> [What you are asked to do]: Whatever runs from the line with "ATOM 134 C C" to the end of the records below must be copied exactly, with nothing else included.

(Given records)

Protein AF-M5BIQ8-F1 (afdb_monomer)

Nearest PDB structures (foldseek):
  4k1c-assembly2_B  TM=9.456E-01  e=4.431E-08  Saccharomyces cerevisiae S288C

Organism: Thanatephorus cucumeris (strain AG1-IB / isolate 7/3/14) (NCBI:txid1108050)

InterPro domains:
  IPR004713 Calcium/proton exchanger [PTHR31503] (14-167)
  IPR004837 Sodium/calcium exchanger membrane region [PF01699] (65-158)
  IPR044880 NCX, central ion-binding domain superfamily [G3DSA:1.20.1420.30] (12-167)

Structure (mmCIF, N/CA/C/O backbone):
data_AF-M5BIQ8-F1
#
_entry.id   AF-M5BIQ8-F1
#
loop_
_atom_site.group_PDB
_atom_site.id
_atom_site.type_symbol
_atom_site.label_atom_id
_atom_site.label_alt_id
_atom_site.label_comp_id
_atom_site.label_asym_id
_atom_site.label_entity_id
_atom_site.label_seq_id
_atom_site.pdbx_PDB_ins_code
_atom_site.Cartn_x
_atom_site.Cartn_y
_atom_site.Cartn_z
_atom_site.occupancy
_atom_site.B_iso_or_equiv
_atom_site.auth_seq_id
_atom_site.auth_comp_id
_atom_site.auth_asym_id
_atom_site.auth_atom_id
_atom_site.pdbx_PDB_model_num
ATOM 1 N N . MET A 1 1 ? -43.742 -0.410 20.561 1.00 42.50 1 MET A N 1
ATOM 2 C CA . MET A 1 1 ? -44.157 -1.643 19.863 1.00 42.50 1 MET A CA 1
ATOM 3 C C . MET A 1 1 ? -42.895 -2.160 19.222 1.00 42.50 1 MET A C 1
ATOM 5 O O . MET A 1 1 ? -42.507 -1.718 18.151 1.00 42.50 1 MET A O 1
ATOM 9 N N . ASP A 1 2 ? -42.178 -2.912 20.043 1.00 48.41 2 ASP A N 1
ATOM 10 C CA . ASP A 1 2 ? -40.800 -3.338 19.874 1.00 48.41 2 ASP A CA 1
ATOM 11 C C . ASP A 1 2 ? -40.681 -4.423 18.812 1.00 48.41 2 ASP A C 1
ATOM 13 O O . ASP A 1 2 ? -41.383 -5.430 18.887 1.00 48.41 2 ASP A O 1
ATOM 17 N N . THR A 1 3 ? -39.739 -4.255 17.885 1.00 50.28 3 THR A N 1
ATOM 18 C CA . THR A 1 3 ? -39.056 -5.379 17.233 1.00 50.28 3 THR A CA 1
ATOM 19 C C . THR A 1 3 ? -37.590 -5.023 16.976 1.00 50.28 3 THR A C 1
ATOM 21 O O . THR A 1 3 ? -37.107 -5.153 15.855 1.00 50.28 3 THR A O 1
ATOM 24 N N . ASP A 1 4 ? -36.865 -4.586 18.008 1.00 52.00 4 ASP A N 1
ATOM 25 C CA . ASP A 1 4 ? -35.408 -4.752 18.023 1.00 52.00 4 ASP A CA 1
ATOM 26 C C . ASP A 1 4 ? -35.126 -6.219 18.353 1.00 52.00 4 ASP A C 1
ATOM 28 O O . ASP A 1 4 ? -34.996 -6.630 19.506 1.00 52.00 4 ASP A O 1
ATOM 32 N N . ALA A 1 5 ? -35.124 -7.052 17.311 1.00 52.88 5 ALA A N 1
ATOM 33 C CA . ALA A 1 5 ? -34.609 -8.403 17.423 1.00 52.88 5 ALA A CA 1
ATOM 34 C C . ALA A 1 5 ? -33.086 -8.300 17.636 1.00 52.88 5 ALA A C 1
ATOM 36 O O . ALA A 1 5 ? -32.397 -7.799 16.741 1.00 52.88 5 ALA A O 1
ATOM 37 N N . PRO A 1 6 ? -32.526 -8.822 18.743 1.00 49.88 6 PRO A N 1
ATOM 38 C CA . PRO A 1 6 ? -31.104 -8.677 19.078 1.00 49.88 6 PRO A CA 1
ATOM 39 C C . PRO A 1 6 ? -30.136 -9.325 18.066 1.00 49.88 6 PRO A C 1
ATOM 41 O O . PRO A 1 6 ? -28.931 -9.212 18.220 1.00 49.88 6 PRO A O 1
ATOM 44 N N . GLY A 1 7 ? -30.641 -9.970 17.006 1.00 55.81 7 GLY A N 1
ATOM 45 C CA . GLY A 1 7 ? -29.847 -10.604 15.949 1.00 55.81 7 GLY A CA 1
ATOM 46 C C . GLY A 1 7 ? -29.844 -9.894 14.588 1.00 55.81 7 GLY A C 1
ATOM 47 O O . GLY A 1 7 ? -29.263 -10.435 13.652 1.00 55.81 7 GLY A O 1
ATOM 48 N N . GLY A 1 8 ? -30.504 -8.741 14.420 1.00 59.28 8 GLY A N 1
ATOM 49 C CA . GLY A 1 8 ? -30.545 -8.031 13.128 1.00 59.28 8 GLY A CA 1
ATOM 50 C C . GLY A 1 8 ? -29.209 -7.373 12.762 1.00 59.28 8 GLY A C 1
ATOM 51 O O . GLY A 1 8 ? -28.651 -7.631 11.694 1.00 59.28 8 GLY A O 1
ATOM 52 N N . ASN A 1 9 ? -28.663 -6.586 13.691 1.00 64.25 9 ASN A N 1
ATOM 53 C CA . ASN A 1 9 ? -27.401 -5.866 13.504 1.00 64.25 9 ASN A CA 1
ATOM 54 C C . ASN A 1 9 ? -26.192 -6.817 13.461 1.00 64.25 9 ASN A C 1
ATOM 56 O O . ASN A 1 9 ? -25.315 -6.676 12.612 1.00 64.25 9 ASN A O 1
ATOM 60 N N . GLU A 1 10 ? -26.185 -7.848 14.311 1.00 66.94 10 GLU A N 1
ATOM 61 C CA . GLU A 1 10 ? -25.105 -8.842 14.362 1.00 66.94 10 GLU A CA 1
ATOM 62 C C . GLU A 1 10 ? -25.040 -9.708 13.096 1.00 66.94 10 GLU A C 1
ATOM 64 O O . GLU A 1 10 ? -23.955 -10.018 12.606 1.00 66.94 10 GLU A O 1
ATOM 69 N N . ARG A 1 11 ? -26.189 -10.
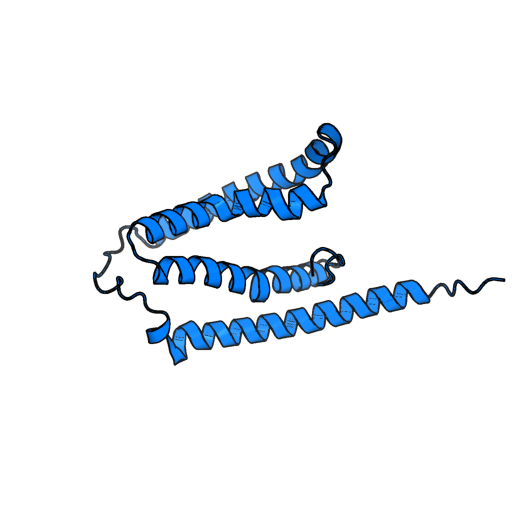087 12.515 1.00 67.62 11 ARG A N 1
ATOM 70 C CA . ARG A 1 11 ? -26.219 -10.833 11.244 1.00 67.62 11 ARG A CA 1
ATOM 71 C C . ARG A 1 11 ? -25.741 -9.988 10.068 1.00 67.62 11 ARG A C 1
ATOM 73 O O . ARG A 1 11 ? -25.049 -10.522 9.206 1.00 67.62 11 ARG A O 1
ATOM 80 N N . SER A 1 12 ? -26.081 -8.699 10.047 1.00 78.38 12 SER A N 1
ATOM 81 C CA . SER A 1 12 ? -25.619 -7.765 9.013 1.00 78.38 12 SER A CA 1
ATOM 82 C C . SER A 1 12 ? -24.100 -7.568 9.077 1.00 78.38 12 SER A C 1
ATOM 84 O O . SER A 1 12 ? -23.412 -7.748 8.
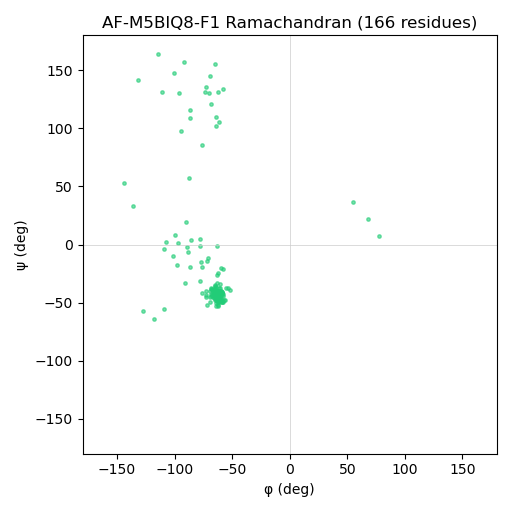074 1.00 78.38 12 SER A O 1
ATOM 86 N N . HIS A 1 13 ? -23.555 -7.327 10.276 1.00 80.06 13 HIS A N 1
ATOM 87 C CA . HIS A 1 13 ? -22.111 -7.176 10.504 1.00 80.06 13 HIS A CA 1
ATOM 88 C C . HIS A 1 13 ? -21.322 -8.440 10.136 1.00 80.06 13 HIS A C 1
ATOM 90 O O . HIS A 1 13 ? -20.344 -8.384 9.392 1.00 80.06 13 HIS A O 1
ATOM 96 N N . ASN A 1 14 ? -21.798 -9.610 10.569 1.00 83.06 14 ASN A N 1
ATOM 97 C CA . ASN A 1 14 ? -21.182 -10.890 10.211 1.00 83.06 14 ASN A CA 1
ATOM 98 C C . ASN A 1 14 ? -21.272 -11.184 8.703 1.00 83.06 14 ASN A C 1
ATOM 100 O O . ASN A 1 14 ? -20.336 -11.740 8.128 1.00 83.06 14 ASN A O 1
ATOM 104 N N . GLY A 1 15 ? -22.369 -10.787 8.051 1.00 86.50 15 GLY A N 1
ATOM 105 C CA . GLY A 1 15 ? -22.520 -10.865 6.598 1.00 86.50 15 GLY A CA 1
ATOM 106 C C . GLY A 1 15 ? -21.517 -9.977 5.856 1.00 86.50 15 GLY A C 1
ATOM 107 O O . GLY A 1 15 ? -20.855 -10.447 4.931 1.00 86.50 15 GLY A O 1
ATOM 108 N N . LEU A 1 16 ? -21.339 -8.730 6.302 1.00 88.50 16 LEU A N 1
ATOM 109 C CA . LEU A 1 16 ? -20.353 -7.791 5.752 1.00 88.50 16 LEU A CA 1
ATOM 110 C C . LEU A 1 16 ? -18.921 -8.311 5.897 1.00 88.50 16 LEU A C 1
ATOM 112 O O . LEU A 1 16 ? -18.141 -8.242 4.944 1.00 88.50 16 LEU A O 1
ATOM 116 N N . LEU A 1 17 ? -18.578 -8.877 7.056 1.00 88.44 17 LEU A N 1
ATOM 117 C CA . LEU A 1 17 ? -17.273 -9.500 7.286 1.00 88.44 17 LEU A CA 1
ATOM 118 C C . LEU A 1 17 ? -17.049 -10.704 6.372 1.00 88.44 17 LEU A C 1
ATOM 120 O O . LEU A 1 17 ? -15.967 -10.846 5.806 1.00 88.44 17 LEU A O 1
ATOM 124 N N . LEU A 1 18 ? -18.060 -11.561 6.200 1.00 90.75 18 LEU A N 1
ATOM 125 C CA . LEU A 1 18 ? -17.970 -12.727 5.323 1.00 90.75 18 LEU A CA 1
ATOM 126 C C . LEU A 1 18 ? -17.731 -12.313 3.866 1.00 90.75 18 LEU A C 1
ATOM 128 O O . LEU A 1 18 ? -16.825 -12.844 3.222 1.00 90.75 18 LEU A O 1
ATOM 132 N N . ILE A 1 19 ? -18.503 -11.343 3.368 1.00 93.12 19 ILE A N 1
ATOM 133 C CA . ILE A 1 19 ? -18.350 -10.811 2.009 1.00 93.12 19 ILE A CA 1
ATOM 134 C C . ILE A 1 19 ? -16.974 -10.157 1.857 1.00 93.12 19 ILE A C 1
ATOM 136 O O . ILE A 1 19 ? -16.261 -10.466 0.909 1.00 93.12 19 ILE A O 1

(End Given records)

> [Problem solution]:
ATOM 134 C C . ILE A 1 19 ? -16.974 -10.157 1.857 1.00 93.12 19 ILE A C 1
ATOM 136 O O . ILE A 1 19 ? -16.261 -10.466 0.909 1.00 93.12 19 ILE A O 1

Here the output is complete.